There were no study- or country-level important protocol deviations during the trial. There were 26 important site-level protocol deviations, 68 at the participant level in the icodec group, 70 in the degludec group (164 in total.) ^aParticipants could not meet more than 1 inclusion criterion and/or meet more than 1 exclusion criterion. ^bAdditional reasons for screening failure in less than 5 participants: 2 met exclusion criteria for estimated glomerular filtration rate (eGFR) <30 mL/min/1.73 m² at screening, 2 met exclusion criteria for anticipated change in lifestyle affecting glucose control, 1 met exclusion criteria of treatment for obesity or diabetes with any drug not listed in the inclusion criteria within 90 days of screening, and 1 met exclusion criterion of anticipated change in concomitant medication known to affect weight or glucose metabolism. ^cDefined as alanine transaminase ≥2.5 times the upper normal limit or bilirubin >1.5 times the upper normal limit. ^dTwo participants withdrew based on investigator decision and 2 were lost to follow-up. ^eRandomization was stratified according to region (Asia, North America, South America, Europe) and treatment with sulfonylureas or glinides (yes, no). ^fOther reasons for discontinuation in the icodec group were participant unable to attend hospital/other appointments (n = 2), reluctance of the participant’s family because the product is not on the market (n = 1), and personal problems (n = 1). Other reasons for discontinuation in the degludec group were voluntary (n = 2), investigator decision (n = 1), and lack of adherence (n = 1).
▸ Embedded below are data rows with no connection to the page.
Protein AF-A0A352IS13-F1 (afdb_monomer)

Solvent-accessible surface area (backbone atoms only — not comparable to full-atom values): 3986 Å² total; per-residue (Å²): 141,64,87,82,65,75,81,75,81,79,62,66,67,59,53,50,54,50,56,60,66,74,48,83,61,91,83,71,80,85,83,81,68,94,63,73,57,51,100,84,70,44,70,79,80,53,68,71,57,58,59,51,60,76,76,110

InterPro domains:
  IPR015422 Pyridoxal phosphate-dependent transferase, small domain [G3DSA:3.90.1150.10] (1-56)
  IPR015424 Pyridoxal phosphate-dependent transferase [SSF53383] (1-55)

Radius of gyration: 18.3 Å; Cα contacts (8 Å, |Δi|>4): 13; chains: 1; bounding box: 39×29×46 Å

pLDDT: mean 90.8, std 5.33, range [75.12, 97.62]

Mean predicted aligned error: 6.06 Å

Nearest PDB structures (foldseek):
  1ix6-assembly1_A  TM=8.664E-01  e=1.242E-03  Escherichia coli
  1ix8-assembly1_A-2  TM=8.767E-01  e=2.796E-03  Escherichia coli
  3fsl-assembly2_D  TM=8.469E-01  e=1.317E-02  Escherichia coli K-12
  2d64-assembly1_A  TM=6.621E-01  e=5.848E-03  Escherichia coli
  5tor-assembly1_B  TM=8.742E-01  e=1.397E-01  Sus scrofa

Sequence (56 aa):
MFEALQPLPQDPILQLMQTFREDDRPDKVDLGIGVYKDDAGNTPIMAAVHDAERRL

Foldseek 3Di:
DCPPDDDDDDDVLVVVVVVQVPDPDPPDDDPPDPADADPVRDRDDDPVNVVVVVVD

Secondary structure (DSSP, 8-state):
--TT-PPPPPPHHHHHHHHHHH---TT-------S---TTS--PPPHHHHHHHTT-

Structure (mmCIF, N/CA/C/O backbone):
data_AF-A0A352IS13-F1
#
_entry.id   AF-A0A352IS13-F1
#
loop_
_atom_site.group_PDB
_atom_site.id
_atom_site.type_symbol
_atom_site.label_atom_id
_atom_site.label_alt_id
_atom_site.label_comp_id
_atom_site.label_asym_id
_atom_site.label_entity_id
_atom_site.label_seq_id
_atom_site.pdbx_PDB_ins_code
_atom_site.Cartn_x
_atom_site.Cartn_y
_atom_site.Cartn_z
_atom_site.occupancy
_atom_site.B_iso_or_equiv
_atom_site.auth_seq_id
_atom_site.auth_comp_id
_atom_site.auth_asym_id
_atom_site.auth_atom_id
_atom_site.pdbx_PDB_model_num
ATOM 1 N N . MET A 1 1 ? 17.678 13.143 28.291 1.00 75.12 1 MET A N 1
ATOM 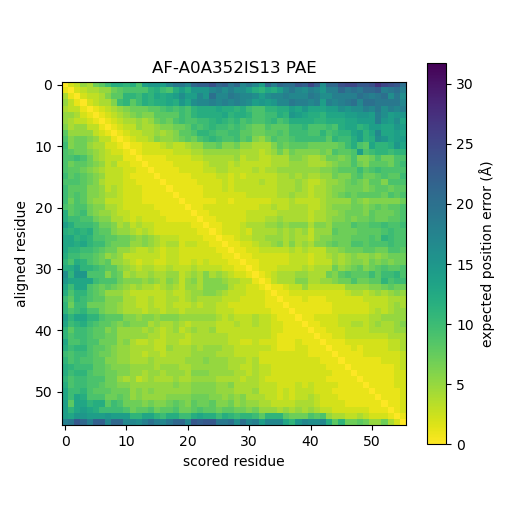2 C CA . MET A 1 1 ? 18.009 13.527 26.889 1.00 75.12 1 MET A CA 1
ATOM 3 C C . MET A 1 1 ? 16.797 13.456 25.962 1.00 75.12 1 MET A C 1
ATOM 5 O O . MET A 1 1 ? 16.698 14.299 25.083 1.00 75.12 1 MET A O 1
ATOM 9 N N . PHE A 1 2 ? 15.865 12.515 26.158 1.00 82.50 2 PHE A N 1
ATOM 10 C CA . PHE A 1 2 ? 14.639 12.414 25.352 1.00 82.50 2 PHE A CA 1
ATOM 11 C C . PHE A 1 2 ? 13.346 12.669 26.158 1.00 82.50 2 PHE A C 1
ATOM 13 O O . PHE A 1 2 ? 12.264 12.497 25.613 1.00 82.50 2 PHE A O 1
ATOM 20 N N . GLU A 1 3 ? 13.418 13.113 27.425 1.00 85.25 3 GLU A N 1
ATOM 21 C CA . GLU A 1 3 ? 12.218 13.317 28.267 1.00 85.25 3 GLU A CA 1
ATOM 22 C C . GLU A 1 3 ? 11.274 14.427 27.768 1.00 85.25 3 GLU A C 1
ATOM 24 O O . GLU A 1 3 ? 10.108 14.452 28.147 1.00 85.25 3 GLU A O 1
ATOM 29 N N . ALA A 1 4 ? 11.759 15.341 26.921 1.00 86.88 4 ALA A N 1
ATOM 30 C CA . ALA A 1 4 ? 10.967 16.434 26.350 1.00 86.88 4 ALA A CA 1
ATOM 31 C C . ALA A 1 4 ? 10.393 16.122 24.955 1.00 86.88 4 ALA A C 1
ATOM 33 O O . ALA A 1 4 ? 9.690 16.958 24.386 1.00 86.88 4 ALA A O 1
ATOM 34 N N . LEU A 1 5 ? 10.702 14.954 24.379 1.00 84.81 5 LEU A N 1
ATOM 35 C CA . LEU A 1 5 ? 10.141 14.569 23.088 1.00 84.81 5 LEU A CA 1
ATOM 36 C C . LEU A 1 5 ? 8.686 14.158 23.264 1.00 84.81 5 LEU A C 1
ATOM 38 O O . LEU A 1 5 ? 8.372 13.156 23.905 1.00 84.81 5 LEU A O 1
ATOM 42 N N . GLN A 1 6 ? 7.801 14.941 22.658 1.00 85.06 6 GLN A N 1
ATOM 43 C CA . GLN A 1 6 ? 6.403 14.574 22.555 1.00 85.06 6 GLN A CA 1
ATOM 44 C C . GLN A 1 6 ? 6.250 13.471 21.501 1.00 85.06 6 GLN A C 1
ATOM 46 O O . GLN A 1 6 ? 6.810 13.595 20.407 1.00 85.06 6 GLN A O 1
ATOM 51 N N . PRO A 1 7 ? 5.513 12.393 21.809 1.00 83.44 7 PRO A N 1
ATOM 52 C CA . PRO A 1 7 ? 5.231 11.363 20.828 1.00 83.44 7 PRO A CA 1
ATOM 53 C C . PRO A 1 7 ? 4.431 11.957 19.668 1.00 83.44 7 PRO A C 1
ATOM 55 O O . PRO A 1 7 ? 3.466 12.696 19.868 1.00 83.44 7 PRO A O 1
ATOM 58 N N . LEU A 1 8 ? 4.846 11.621 18.449 1.00 84.81 8 LEU A N 1
ATOM 59 C CA . LEU A 1 8 ? 4.078 11.941 17.255 1.00 84.81 8 LEU A CA 1
ATOM 60 C C . LEU A 1 8 ? 2.803 11.088 17.227 1.00 84.81 8 LEU A C 1
ATOM 62 O O . LEU A 1 8 ? 2.828 9.934 17.672 1.00 84.81 8 LEU A O 1
ATOM 66 N N . PRO A 1 9 ? 1.691 11.633 16.706 1.00 83.38 9 PRO A N 1
ATOM 67 C CA . PRO A 1 9 ? 0.497 10.839 16.475 1.00 83.38 9 PRO A CA 1
ATOM 68 C C . PRO A 1 9 ? 0.820 9.671 15.536 1.00 83.38 9 PRO A C 1
ATOM 70 O O . PRO A 1 9 ? 1.657 9.789 14.639 1.00 83.38 9 PRO A O 1
ATOM 73 N N . GLN A 1 10 ? 0.155 8.538 15.761 1.00 81.94 10 GLN A N 1
ATOM 74 C CA . GLN A 1 10 ? 0.273 7.389 14.869 1.00 81.94 10 GLN A CA 1
ATOM 75 C C . GLN A 1 10 ? -0.261 7.736 13.478 1.00 81.94 10 GLN A C 1
ATOM 77 O O . GLN A 1 10 ? -1.181 8.543 13.341 1.00 81.94 10 GLN A O 1
ATOM 82 N N . ASP A 1 11 ? 0.318 7.109 12.455 1.00 88.62 11 ASP A N 1
ATOM 83 C CA . ASP A 1 11 ? -0.118 7.291 11.075 1.00 88.62 11 ASP A CA 1
ATOM 84 C C . ASP A 1 11 ? -1.571 6.793 10.908 1.00 88.62 11 ASP A C 1
ATOM 86 O O . ASP A 1 11 ? -1.843 5.608 11.143 1.00 88.62 11 ASP A O 1
ATOM 90 N N . PRO A 1 12 ? -2.510 7.660 10.485 1.00 85.25 12 PRO A N 1
ATOM 91 C CA . PRO A 1 12 ? -3.900 7.277 10.252 1.00 85.25 12 PRO A CA 1
ATOM 92 C C . PRO A 1 12 ? -4.069 6.123 9.252 1.00 85.25 12 PRO A C 1
ATOM 94 O O . PRO A 1 12 ? -5.018 5.347 9.368 1.00 85.25 12 PRO A O 1
ATOM 97 N N . ILE A 1 13 ? -3.153 5.971 8.289 1.00 87.81 13 ILE A N 1
ATOM 98 C CA . ILE A 1 13 ? -3.174 4.878 7.307 1.00 87.81 13 ILE A CA 1
ATOM 99 C C . ILE A 1 13 ? -2.969 3.536 8.013 1.00 87.81 13 ILE A C 1
ATOM 101 O O . ILE A 1 13 ? -3.674 2.568 7.725 1.00 87.81 13 ILE A O 1
ATOM 105 N N . LEU A 1 14 ? -2.045 3.471 8.977 1.00 87.12 14 LEU A N 1
ATOM 106 C CA . LEU A 1 14 ? -1.788 2.245 9.734 1.00 87.12 14 LEU A CA 1
ATOM 107 C C . LEU A 1 14 ? -2.998 1.852 10.586 1.00 87.12 14 LEU A C 1
ATOM 109 O O . LEU A 1 14 ? -3.343 0.671 10.648 1.00 87.12 14 LEU A O 1
ATOM 113 N N . GLN A 1 15 ? -3.678 2.836 11.178 1.00 87.38 15 GLN A N 1
ATOM 114 C CA . GLN A 1 15 ? -4.904 2.603 11.940 1.00 87.38 15 GLN A CA 1
ATOM 115 C C . GLN A 1 15 ? -6.039 2.073 11.049 1.00 87.38 15 GLN A C 1
ATOM 117 O O . GLN A 1 15 ? -6.752 1.140 11.433 1.00 87.38 15 GLN A O 1
ATOM 122 N N . LEU A 1 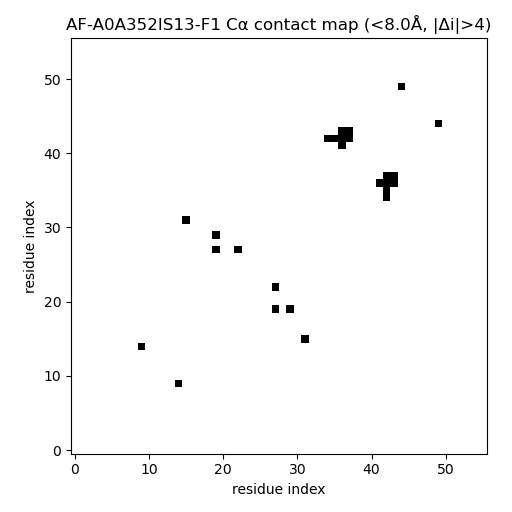16 ? -6.189 2.620 9.839 1.00 88.00 16 LEU A N 1
ATOM 123 C CA . LEU A 1 16 ? -7.180 2.151 8.868 1.00 88.00 16 LEU A CA 1
ATOM 124 C C . LEU A 1 16 ? -6.903 0.706 8.434 1.00 88.00 16 LEU A C 1
ATOM 126 O O . LEU A 1 16 ? -7.811 -0.124 8.443 1.00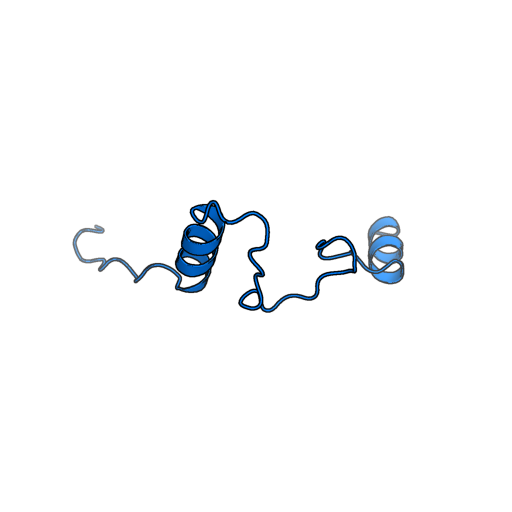 88.00 16 LEU A O 1
ATOM 130 N N . MET A 1 17 ? -5.641 0.381 8.133 1.00 89.06 17 MET A N 1
ATOM 131 C CA . MET A 1 17 ? -5.236 -0.986 7.793 1.00 89.06 17 MET A CA 1
ATOM 132 C C . MET A 1 17 ? -5.497 -1.968 8.936 1.00 89.06 17 MET A C 1
ATOM 134 O O . MET A 1 17 ? -5.907 -3.100 8.684 1.00 89.06 17 MET A O 1
ATOM 138 N N . GLN A 1 18 ? -5.249 -1.564 10.183 1.00 89.56 18 GLN A N 1
ATOM 139 C CA . GLN A 1 18 ? -5.527 -2.398 11.350 1.00 89.56 18 GLN A CA 1
ATOM 140 C C . GLN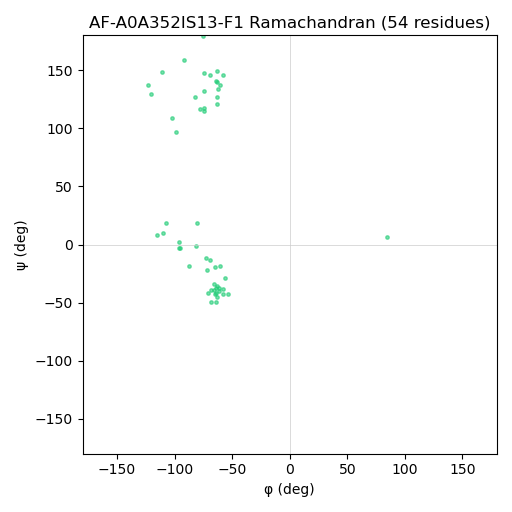 A 1 18 ? -7.027 -2.672 11.481 1.00 89.56 18 GLN A C 1
ATOM 142 O O . GLN A 1 18 ? -7.427 -3.830 11.557 1.00 89.56 18 GLN A O 1
ATOM 147 N N . THR A 1 19 ? -7.846 -1.621 11.410 1.00 90.44 19 THR A N 1
ATOM 148 C CA . THR A 1 19 ? -9.309 -1.729 11.497 1.00 90.44 19 THR A CA 1
ATOM 149 C C . THR A 1 19 ? -9.855 -2.648 10.403 1.00 90.44 19 THR A C 1
ATOM 151 O O . THR A 1 19 ? -10.689 -3.509 10.667 1.00 90.44 19 THR A O 1
ATOM 154 N N . PHE A 1 20 ? -9.341 -2.522 9.174 1.00 91.75 20 PHE A N 1
ATOM 155 C CA . PHE A 1 20 ? -9.715 -3.412 8.078 1.00 91.75 20 PHE A CA 1
ATOM 156 C C . PHE A 1 20 ? -9.288 -4.865 8.331 1.00 91.75 20 PHE A C 1
ATOM 158 O O . PHE A 1 20 ? -10.029 -5.781 7.986 1.00 91.75 20 PHE A O 1
ATOM 165 N N . ARG A 1 21 ? -8.117 -5.123 8.932 1.00 90.12 21 ARG A N 1
ATOM 166 C CA . ARG A 1 21 ? -7.664 -6.492 9.253 1.00 90.12 21 ARG A CA 1
ATOM 167 C C . ARG A 1 21 ? -8.504 -7.156 10.340 1.00 90.12 21 ARG A C 1
ATOM 169 O O . ARG A 1 21 ? -8.764 -8.345 10.205 1.00 90.12 21 ARG A O 1
ATOM 176 N N . GLU A 1 22 ? -8.906 -6.404 11.361 1.00 95.38 22 GLU A N 1
ATOM 177 C CA . GLU A 1 22 ? -9.692 -6.886 12.511 1.00 95.38 22 GLU A CA 1
ATOM 178 C C . GLU A 1 22 ? -11.162 -7.186 12.170 1.00 95.38 22 GLU A C 1
ATOM 180 O O . GLU A 1 22 ? -11.869 -7.802 12.959 1.00 95.38 22 GLU A O 1
ATOM 185 N N . ASP A 1 23 ? -11.633 -6.767 10.997 1.00 94.44 23 ASP A N 1
ATOM 186 C CA . ASP A 1 23 ? -12.984 -7.045 10.522 1.00 94.44 23 ASP A CA 1
ATOM 187 C C . ASP A 1 23 ? -13.127 -8.484 9.989 1.00 94.44 23 ASP A C 1
ATOM 189 O O . ASP A 1 23 ? -12.516 -8.842 8.982 1.00 94.44 23 ASP A O 1
ATOM 193 N N . ASP A 1 24 ? -13.964 -9.305 10.621 1.00 95.69 24 ASP A N 1
ATOM 194 C CA . ASP A 1 24 ? -14.176 -10.710 10.237 1.00 95.69 24 ASP A CA 1
ATOM 195 C C . ASP A 1 24 ? -15.147 -10.906 9.056 1.00 95.69 24 ASP A C 1
ATOM 197 O O . ASP A 1 24 ? -15.402 -12.041 8.639 1.00 95.69 24 ASP A O 1
ATOM 201 N N . ARG A 1 25 ? -15.722 -9.831 8.495 1.00 97.44 25 ARG A N 1
ATOM 202 C CA . ARG A 1 25 ? -16.639 -9.950 7.351 1.00 97.44 25 ARG A CA 1
ATOM 203 C C . ARG A 1 25 ? -15.912 -10.529 6.128 1.00 97.44 25 ARG A C 1
ATOM 205 O O . ARG A 1 25 ? -14.890 -9.977 5.711 1.00 97.44 25 ARG A O 1
ATOM 212 N N . PRO A 1 26 ? -16.433 -11.606 5.510 1.00 92.88 26 PRO A N 1
ATOM 213 C CA . PRO A 1 26 ? -15.756 -12.290 4.405 1.00 92.88 26 PRO A CA 1
ATOM 214 C C . PRO A 1 26 ? -15.756 -11.485 3.097 1.00 92.88 26 PRO A C 1
ATOM 216 O O . PRO A 1 26 ? -14.922 -11.722 2.230 1.00 92.88 26 PRO A O 1
ATOM 219 N N . ASP A 1 27 ? -16.684 -10.543 2.949 1.00 93.56 27 ASP A N 1
ATOM 220 C CA . ASP A 1 27 ? -16.923 -9.716 1.764 1.00 93.56 27 ASP A CA 1
ATOM 221 C C . ASP A 1 27 ? -16.473 -8.255 1.951 1.00 93.56 27 ASP A C 1
ATOM 223 O O . ASP A 1 27 ? -16.891 -7.363 1.211 1.00 93.56 27 ASP A O 1
ATOM 227 N N . LYS A 1 28 ? -15.611 -7.989 2.942 1.00 94.00 28 LYS A N 1
ATOM 228 C CA . LYS A 1 28 ? -15.066 -6.649 3.184 1.00 94.00 28 LYS A CA 1
ATOM 229 C C . LYS A 1 28 ? -14.224 -6.160 2.000 1.00 94.00 28 LYS A C 1
ATOM 231 O O . LYS A 1 28 ? -13.427 -6.899 1.425 1.00 94.00 28 LYS A O 1
ATOM 236 N N . VAL A 1 29 ? -14.365 -4.876 1.677 1.00 91.50 29 VAL A N 1
ATOM 237 C CA . VAL A 1 29 ? -13.648 -4.214 0.579 1.00 91.50 29 VAL A CA 1
ATOM 238 C C . VAL A 1 29 ? -12.826 -3.056 1.138 1.00 91.50 29 VAL A C 1
ATOM 240 O O . VAL A 1 29 ? -1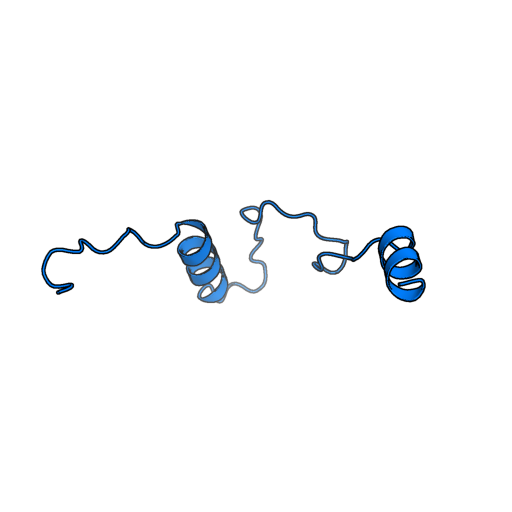3.358 -2.218 1.864 1.00 91.50 29 VAL A O 1
ATOM 243 N N . ASP A 1 30 ? -11.540 -3.002 0.788 1.00 90.38 30 ASP A N 1
ATOM 244 C CA . ASP A 1 30 ? -10.641 -1.899 1.140 1.00 90.38 30 ASP A CA 1
ATOM 245 C C . ASP A 1 30 ? -10.435 -0.976 -0.067 1.00 90.38 30 ASP A C 1
ATOM 247 O O . ASP A 1 30 ? -9.769 -1.340 -1.036 1.00 90.38 30 ASP A O 1
ATOM 251 N N . LEU A 1 31 ? -11.015 0.225 0.003 1.00 88.25 31 LEU A N 1
ATOM 252 C CA . LEU A 1 31 ? -10.806 1.318 -0.957 1.00 88.25 31 LEU A CA 1
ATOM 253 C C . LEU A 1 31 ? -9.999 2.479 -0.345 1.00 88.25 31 LEU A C 1
ATOM 255 O O . LEU A 1 31 ? -9.930 3.558 -0.929 1.00 88.25 31 LEU A O 1
ATOM 259 N N . GLY A 1 32 ? -9.428 2.286 0.849 1.00 85.56 32 GLY A N 1
ATOM 260 C CA . GLY A 1 32 ? -8.637 3.292 1.561 1.00 85.56 32 GLY A CA 1
ATOM 261 C C . GLY A 1 32 ? -7.157 3.294 1.178 1.00 85.56 32 GLY A C 1
ATOM 262 O O . GLY A 1 32 ? -6.457 4.279 1.414 1.00 85.56 32 GLY A O 1
ATOM 263 N N . ILE A 1 33 ? -6.671 2.208 0.571 1.00 84.56 33 ILE A N 1
ATOM 264 C CA . ILE A 1 33 ? -5.293 2.098 0.093 1.00 84.56 33 ILE A CA 1
ATOM 265 C C . ILE A 1 33 ? -5.103 2.933 -1.183 1.00 84.56 33 ILE A C 1
ATOM 267 O O . ILE A 1 33 ? -5.669 2.640 -2.231 1.00 84.56 33 ILE A O 1
ATOM 271 N N . GLY A 1 34 ? -4.229 3.939 -1.114 1.00 88.50 34 GLY A N 1
ATOM 272 C CA . GLY A 1 34 ? -3.905 4.839 -2.230 1.00 88.50 34 GLY A CA 1
ATOM 273 C C . GLY A 1 34 ? -2.903 4.293 -3.257 1.00 88.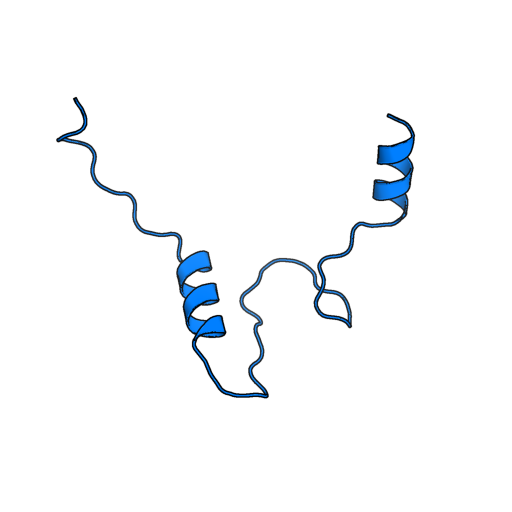50 34 GLY A C 1
ATOM 274 O O . GLY A 1 34 ? -2.303 5.084 -3.982 1.00 88.50 34 GLY A O 1
ATOM 275 N N . VAL A 1 35 ? -2.674 2.976 -3.308 1.00 92.25 35 VAL A N 1
ATOM 276 C CA . VAL A 1 35 ? -1.810 2.342 -4.319 1.00 92.25 35 VAL A CA 1
ATOM 277 C C . VAL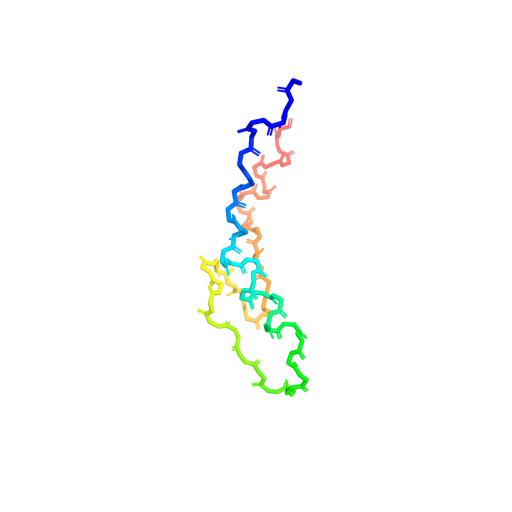 A 1 35 ? -2.625 1.502 -5.287 1.00 92.25 35 VAL A C 1
ATOM 279 O O . VAL A 1 35 ? -3.637 0.909 -4.916 1.00 92.25 35 VAL A O 1
ATOM 282 N N . TYR A 1 36 ? -2.149 1.421 -6.529 1.00 93.75 36 TYR A N 1
ATOM 283 C CA . TYR A 1 36 ? -2.742 0.538 -7.522 1.00 93.75 36 TYR A CA 1
ATOM 284 C C . TYR A 1 36 ? -2.670 -0.922 -7.063 1.00 93.75 36 TYR A C 1
ATOM 286 O O . TYR A 1 36 ? -1.642 -1.393 -6.553 1.00 93.75 36 TYR A O 1
ATOM 294 N N . LYS A 1 37 ? -3.779 -1.626 -7.281 1.00 93.50 37 LYS A N 1
ATOM 295 C CA . LYS A 1 37 ? -3.890 -3.068 -7.129 1.00 93.50 37 LYS A CA 1
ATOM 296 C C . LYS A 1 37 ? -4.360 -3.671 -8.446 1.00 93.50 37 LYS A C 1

Figure 2.. Key Efficacy and Safety Outcomes

A, Observed median HbA_1c from baseline over time among the full analysis set. B, Observed median fasting plasma glucose over time among the full analysis set. C, Observed median total weekly insulin dose over time among the safety analysis set, in which values are back-transformed from log-scale. D, Change in observed median body weight over time among the safety analysis set. Boxes indicate median and 1st and 3rd quartiles. Whiskers indicate minimum and maximum values within range (Q1 − 1.5 × IQR and Q3 + 1.5 × IQR). Open circles indicate outside values.